On a debian jessie and ubuntu xenial test systems:
  • writing 1 to /sys/fs/fuse/connections/ZZZ/abort (where ZZZ is the device minor number from /proc/self/mountinfo) kills arv-mount and puts the mountpoint in "transport endpoint is not connected" state, but has no effect at all on a mountpoint that's in that state already. (The fuse docs claim this is the way to kill a mount that "always works".)
  • "umount", "umount -l", "umount -f" all fail EPERM
  • "fusermount -z -u" always works

If "umount" needs root and "fusermount" doesn't work, I'm not sure what we should do. We could use a different mount point, but that would cause zombie mountpoints to accumulate over time, which could eventually put the system in an even worse state (although at least it would take longer to get there).

#2 Updated by Tom Clegg 9 months ago

  • Category set to FUSE
  • Status changed from New to In Progress
  • Assignee set to Tom Clegg

#3 Updated by Joshua Randall 8 months ago

When I run `umount -f` to clear the problem, it has always been as root. Never tried running it as any other user.

#4 Updated by Tom Clegg 8 months ago

The fuse bug seems to be related to a double-mounted mount point. Perhaps the trick is to avoid getting into this state by waiting for the mount to detach (perhaps by calling stat until it works) after calling "fusermount -u -z".

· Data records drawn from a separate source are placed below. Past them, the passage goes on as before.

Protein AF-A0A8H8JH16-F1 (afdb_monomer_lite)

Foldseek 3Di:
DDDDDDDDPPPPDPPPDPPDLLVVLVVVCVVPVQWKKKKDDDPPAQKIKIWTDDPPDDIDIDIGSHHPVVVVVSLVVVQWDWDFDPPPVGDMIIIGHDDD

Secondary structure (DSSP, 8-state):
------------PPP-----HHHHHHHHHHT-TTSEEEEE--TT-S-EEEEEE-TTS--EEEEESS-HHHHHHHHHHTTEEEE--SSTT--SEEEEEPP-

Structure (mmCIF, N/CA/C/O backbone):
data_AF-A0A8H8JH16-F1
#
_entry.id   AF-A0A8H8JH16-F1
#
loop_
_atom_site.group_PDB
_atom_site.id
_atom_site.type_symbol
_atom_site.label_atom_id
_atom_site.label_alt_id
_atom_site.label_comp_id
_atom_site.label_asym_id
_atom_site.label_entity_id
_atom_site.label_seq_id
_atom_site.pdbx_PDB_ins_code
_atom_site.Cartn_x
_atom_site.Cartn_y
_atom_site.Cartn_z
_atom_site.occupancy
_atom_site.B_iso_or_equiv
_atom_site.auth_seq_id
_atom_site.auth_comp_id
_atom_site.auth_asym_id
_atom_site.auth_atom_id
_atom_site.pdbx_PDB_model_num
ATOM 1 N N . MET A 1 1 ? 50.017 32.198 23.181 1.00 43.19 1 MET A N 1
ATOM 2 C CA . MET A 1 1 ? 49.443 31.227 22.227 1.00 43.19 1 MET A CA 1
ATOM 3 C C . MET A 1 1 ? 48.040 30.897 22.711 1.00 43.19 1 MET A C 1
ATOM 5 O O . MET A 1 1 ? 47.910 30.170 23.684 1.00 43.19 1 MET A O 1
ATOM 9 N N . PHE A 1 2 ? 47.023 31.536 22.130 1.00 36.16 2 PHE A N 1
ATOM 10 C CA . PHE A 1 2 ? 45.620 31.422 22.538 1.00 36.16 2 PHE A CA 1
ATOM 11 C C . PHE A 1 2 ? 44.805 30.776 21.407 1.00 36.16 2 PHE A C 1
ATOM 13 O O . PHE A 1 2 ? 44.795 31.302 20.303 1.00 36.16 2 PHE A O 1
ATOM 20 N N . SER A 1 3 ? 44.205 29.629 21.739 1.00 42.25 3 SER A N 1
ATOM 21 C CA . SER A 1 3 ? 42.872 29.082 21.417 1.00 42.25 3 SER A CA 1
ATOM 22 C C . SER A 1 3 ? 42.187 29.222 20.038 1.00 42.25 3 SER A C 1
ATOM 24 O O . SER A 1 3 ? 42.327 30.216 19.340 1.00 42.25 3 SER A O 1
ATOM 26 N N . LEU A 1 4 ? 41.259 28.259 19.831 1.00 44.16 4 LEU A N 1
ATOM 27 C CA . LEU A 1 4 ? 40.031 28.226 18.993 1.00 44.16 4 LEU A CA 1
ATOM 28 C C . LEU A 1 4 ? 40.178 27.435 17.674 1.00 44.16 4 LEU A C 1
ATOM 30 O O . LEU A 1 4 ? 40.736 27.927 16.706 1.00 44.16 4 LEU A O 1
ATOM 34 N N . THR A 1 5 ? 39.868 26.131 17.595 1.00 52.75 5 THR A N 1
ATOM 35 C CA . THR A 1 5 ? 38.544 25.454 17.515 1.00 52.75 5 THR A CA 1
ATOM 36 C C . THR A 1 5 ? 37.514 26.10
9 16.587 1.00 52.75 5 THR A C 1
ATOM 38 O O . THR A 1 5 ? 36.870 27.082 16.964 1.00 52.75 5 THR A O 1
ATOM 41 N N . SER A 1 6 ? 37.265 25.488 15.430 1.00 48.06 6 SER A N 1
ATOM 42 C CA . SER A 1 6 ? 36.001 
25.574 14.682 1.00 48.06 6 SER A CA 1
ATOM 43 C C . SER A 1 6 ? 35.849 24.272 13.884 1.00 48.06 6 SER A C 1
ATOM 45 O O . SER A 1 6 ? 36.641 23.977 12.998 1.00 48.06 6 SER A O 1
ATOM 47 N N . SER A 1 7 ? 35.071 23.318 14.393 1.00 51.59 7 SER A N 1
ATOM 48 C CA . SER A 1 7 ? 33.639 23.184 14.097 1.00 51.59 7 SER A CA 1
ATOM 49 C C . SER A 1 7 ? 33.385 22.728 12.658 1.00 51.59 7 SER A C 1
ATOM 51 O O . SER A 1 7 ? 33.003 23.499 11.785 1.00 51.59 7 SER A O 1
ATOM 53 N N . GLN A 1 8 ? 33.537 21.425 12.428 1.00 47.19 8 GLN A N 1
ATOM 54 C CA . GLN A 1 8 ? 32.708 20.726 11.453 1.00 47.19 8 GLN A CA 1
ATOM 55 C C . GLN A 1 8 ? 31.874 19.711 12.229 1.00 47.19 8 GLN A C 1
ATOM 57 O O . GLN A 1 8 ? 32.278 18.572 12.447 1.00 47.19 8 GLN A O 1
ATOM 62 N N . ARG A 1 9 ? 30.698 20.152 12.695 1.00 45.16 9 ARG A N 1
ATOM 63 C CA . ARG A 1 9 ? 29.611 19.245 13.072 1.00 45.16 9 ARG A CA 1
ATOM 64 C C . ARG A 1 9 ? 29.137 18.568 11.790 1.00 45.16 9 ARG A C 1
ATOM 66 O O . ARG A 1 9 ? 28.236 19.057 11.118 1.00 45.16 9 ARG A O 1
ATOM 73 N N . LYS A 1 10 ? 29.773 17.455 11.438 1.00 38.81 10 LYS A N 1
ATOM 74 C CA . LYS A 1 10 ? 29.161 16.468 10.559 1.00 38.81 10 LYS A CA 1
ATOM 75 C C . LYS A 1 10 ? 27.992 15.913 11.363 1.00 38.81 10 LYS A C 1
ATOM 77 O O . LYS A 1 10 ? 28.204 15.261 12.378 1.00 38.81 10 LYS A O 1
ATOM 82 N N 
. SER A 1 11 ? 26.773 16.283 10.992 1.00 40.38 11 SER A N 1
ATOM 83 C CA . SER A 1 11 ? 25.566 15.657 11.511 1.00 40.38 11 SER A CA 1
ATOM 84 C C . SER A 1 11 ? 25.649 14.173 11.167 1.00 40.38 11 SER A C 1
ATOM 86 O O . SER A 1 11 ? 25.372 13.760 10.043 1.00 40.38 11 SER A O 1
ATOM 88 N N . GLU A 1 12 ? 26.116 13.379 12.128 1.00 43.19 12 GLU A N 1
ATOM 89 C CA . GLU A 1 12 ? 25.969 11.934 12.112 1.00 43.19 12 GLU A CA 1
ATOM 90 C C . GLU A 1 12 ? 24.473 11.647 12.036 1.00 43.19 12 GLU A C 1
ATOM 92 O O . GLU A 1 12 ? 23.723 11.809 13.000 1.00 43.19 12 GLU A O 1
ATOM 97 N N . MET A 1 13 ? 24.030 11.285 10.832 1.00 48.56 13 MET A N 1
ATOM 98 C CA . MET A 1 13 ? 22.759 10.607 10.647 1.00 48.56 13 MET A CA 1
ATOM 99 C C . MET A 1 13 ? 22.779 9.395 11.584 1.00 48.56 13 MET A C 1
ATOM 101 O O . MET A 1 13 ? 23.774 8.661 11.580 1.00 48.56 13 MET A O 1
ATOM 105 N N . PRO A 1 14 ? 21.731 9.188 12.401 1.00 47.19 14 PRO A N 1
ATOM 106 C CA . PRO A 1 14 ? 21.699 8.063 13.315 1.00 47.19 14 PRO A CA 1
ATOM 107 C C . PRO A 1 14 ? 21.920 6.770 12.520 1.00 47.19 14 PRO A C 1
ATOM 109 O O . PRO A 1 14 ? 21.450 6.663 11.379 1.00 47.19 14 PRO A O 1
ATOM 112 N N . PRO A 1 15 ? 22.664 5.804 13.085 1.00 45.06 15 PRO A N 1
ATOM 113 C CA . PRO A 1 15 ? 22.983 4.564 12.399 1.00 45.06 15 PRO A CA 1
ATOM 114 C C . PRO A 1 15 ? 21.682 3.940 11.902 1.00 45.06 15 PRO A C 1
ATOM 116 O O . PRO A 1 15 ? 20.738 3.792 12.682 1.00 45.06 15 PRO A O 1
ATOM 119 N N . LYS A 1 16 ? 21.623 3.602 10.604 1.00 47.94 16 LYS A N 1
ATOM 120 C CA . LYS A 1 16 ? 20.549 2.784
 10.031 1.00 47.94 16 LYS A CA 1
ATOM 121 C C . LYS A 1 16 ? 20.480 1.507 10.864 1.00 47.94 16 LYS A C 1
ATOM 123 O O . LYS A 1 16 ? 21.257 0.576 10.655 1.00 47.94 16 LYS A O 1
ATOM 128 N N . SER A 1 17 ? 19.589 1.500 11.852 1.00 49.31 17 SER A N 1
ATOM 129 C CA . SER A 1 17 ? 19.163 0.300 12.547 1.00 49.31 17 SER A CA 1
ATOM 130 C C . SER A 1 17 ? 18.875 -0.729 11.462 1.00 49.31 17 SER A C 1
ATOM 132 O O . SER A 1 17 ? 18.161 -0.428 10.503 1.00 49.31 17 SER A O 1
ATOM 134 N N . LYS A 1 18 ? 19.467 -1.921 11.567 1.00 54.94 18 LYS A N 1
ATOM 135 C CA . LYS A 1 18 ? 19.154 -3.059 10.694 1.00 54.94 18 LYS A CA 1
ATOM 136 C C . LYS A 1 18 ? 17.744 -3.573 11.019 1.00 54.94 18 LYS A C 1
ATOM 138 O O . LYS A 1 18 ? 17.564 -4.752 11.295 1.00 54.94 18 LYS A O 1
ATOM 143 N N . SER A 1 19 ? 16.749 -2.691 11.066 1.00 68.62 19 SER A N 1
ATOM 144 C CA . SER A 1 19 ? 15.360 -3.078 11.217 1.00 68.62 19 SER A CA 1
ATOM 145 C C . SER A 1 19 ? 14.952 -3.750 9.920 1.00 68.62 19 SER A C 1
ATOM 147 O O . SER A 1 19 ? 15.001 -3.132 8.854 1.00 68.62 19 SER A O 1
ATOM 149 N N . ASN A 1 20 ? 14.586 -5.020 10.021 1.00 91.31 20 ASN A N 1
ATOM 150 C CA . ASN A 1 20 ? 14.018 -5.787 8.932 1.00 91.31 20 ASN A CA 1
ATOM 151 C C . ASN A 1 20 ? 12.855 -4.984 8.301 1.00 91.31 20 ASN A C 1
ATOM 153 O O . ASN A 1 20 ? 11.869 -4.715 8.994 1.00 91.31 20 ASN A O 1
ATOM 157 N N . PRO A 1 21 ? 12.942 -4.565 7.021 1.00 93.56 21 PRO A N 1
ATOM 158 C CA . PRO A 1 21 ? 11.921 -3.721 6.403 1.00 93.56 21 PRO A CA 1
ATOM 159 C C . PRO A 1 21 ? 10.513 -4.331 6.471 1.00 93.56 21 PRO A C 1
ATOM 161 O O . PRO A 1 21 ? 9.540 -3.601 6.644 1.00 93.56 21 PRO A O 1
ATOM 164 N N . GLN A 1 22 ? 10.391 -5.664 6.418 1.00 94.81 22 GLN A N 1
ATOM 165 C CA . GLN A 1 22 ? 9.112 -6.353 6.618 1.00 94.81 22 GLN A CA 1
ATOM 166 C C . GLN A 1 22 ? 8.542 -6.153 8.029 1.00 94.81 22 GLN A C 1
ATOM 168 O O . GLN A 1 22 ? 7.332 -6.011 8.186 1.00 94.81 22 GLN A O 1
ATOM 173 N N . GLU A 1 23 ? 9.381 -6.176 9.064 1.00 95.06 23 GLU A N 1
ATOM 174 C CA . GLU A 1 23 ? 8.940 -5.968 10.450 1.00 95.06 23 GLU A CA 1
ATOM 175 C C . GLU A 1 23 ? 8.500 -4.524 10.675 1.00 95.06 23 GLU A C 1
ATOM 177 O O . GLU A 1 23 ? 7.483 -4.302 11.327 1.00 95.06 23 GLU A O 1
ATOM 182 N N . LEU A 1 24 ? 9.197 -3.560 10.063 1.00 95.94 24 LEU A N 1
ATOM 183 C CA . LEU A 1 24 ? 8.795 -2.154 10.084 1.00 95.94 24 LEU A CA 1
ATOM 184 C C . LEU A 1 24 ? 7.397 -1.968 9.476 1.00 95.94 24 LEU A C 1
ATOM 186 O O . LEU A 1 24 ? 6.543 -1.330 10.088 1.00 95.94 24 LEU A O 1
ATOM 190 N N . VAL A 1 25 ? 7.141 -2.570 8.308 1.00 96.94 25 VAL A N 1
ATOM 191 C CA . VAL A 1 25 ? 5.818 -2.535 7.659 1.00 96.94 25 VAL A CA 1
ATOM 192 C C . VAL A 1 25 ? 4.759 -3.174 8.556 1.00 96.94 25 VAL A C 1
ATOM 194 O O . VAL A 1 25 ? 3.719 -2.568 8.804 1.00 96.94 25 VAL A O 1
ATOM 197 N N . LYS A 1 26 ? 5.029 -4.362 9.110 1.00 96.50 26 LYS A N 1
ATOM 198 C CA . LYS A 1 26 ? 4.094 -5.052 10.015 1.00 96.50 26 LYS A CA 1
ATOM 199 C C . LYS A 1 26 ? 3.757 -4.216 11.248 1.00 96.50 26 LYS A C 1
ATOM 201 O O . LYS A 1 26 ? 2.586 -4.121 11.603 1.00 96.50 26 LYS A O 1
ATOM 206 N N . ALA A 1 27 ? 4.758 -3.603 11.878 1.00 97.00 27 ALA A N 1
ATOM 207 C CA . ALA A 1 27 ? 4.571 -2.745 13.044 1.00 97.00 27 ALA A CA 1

(This problem is occurring on systems with fuse≥2.9.2-4, where supposedly that bug is fixed -- but this seems like good race-prevention behavior anyway.)

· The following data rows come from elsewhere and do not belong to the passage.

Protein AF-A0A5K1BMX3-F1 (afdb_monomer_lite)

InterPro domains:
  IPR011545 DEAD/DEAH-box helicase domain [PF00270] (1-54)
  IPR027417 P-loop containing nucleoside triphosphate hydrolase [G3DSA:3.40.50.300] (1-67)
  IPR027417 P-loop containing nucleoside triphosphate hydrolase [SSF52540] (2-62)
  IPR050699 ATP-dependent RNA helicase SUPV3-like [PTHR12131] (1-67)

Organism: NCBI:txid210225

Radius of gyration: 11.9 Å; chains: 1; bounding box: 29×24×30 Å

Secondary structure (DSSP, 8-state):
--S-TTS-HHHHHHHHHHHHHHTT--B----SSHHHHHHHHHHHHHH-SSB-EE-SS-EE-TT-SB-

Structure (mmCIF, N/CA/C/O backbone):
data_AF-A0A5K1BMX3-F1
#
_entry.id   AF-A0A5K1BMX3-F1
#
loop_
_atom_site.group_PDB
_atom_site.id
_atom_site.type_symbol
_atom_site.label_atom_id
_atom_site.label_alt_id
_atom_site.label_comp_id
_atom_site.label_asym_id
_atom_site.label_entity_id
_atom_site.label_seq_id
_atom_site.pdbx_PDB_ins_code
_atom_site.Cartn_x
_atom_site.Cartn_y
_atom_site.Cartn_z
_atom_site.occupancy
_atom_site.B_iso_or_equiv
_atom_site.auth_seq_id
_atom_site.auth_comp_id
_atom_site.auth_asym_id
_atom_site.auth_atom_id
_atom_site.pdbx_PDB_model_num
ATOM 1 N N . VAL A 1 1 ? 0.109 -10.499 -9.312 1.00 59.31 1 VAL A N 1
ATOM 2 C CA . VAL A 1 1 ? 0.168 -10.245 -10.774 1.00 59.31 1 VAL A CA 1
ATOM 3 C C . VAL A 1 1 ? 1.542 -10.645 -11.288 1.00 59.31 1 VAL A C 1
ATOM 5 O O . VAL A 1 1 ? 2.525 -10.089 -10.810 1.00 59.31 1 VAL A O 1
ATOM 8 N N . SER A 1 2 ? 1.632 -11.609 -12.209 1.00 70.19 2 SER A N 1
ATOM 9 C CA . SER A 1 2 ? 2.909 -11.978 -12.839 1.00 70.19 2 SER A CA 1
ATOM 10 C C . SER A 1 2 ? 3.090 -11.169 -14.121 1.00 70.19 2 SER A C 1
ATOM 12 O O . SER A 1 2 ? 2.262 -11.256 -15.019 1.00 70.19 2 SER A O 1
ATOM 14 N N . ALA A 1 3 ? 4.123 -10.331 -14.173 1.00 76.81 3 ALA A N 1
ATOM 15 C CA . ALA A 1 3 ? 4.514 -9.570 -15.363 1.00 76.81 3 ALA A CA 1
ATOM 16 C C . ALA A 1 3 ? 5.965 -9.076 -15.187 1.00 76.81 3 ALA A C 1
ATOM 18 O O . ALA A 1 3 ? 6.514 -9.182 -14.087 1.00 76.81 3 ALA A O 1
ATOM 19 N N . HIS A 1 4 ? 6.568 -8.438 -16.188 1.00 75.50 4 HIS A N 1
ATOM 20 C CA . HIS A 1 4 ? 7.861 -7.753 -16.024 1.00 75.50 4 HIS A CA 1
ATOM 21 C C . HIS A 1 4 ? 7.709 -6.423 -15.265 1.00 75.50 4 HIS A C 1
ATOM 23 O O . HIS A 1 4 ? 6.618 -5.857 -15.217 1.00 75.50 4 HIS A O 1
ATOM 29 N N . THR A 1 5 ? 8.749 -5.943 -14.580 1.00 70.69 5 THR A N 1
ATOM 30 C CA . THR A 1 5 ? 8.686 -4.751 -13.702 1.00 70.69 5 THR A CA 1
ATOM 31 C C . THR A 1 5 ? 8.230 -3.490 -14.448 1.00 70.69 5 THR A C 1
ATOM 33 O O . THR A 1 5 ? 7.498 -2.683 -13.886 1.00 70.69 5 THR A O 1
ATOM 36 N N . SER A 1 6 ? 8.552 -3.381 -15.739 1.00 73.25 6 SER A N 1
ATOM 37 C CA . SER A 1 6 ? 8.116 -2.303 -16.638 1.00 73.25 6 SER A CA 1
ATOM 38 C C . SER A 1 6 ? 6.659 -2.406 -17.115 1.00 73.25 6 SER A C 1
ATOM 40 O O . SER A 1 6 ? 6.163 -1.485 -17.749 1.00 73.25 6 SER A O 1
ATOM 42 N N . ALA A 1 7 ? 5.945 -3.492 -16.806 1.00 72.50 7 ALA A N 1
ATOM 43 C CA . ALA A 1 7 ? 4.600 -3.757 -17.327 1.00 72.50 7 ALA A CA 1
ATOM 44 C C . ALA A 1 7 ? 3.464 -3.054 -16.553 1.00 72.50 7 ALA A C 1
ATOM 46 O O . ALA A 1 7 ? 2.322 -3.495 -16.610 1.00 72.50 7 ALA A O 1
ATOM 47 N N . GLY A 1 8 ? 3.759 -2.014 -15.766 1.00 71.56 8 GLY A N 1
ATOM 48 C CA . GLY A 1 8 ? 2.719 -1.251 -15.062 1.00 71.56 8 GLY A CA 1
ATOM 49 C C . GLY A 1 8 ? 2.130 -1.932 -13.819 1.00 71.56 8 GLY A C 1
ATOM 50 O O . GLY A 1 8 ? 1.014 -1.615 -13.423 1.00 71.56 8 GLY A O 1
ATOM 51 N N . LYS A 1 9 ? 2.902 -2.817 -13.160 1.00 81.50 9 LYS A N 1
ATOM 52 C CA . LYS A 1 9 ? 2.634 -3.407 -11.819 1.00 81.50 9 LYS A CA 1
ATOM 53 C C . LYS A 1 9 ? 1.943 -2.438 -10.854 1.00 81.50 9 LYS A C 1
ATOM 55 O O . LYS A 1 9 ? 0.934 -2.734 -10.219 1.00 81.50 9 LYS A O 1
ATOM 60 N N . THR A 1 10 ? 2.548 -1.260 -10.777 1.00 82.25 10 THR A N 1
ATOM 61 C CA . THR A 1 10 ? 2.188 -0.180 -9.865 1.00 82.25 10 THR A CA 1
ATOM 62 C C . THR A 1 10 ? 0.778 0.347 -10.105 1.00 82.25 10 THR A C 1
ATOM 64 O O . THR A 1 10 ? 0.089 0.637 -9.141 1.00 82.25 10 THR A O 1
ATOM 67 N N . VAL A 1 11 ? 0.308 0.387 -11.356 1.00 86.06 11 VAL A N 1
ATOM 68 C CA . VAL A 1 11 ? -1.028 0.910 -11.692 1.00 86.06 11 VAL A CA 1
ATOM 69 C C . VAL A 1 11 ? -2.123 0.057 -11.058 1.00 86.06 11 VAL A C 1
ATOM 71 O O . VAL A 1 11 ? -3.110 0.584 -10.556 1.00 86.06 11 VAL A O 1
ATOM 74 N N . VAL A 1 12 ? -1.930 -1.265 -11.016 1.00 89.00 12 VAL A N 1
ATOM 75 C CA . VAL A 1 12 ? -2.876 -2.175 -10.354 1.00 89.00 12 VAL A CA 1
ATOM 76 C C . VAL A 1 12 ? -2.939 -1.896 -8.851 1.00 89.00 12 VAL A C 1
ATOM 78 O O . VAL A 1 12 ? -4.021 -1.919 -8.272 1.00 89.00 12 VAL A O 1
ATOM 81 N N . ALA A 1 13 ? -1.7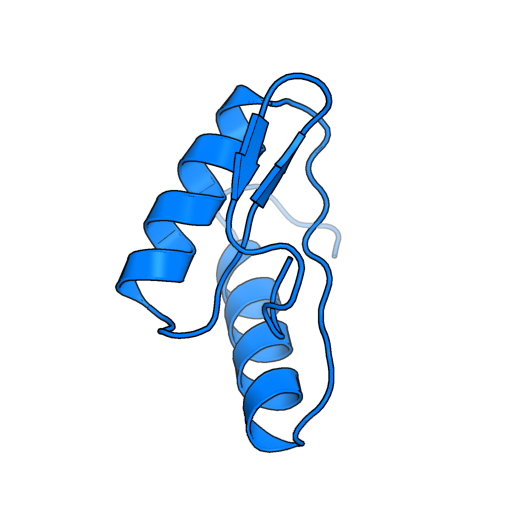94 -1.606 -8.227 1.00 88.38 13 ALA A N 1
ATOM 82 C CA . ALA A 1 13 ? -1.736 -1.265 -6.810 1.00 88.38 13 ALA A CA 1
ATOM 83 C C . ALA A 1 13 ? -2.411 0.087 -6.524 1.00 88.38 13 ALA A C 1
ATOM 85 O O . ALA A 1 13 ? -3.283 0.136 -5.661 1.00 88.38 13 ALA A O 1
ATOM 86 N N . SER A 1 14 ? -2.092 1.143 -7.284 1.00 89.81 14 SER A N 1
ATOM 87 C CA . SER A 1 14 ? -2.730 2.461 -7.127 1.00 89.81 14 SER A CA 1
ATOM 88 C C . SER A 1 14 ? -4.245 2.382 -7.334 1.00 89.81 14 SER A C 1
ATOM 90 O O . SER A 1 14 ? -5.005 2.950 -6.556 1.00 89.81 14 SER A O 1
ATOM 92 N N . TYR A 1 15 ? -4.713 1.605 -8.318 1.00 91.62 15 TYR A N 1
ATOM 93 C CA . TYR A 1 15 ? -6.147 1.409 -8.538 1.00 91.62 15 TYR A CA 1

#5 Updated by Tom Clegg 8 months ago

  • Target version set to 2017-03-29 sprint

#6 Updated by Tom Clegg 8 months ago

11209-unmount-replace @ 5752685c137c5e37e13845f5328e9a3930fa3100

This should let us replace the "mount|awk|grep|xargs fusermount;sleep" script in crunch-job with "arv-mount --unmount $CRUNCH_TMP/..." and ensure we don't try to proceed any further until all fuse mounts are detached.

#7 Updated by Lucas Di Pentima 8 months ago

  • File services/fuse/arvados_fuse/command.py
    • Line 14: Can this line be eliminated because of line 15?
    • Shouldn’t self.args.replace have the same semantics as self.args.unmount regarding the unmount_all() feature?
  • Reusing self.args.unmount_timeout on unmount()/unmount_all() may be problematic as it seems that has a different meaning when used on __exit__, for example it seems that if the user specifies unmount_timeout=0, the unmounting won’t have a timeout, and OTOH, the rest of the code seems to be using unmount_timeout=0 as "don't wait", right?
  • Using an "unmount_timeout < 0" would always produce a timeout exception without trying at least once to unmount.
  • Should these new flags have their related tests?

#8 Updated by Tom Clegg 8 months ago

Lucas Di Pentima wrote:

  • File services/fuse/arvados_fuse/command.py
    • Line 14: Can this line be eliminated because of line 15?

Sure, don't see why not.

  • Shouldn’t self.args.replace have the same semantics as self.args.unmount regarding the unmount_all() feature?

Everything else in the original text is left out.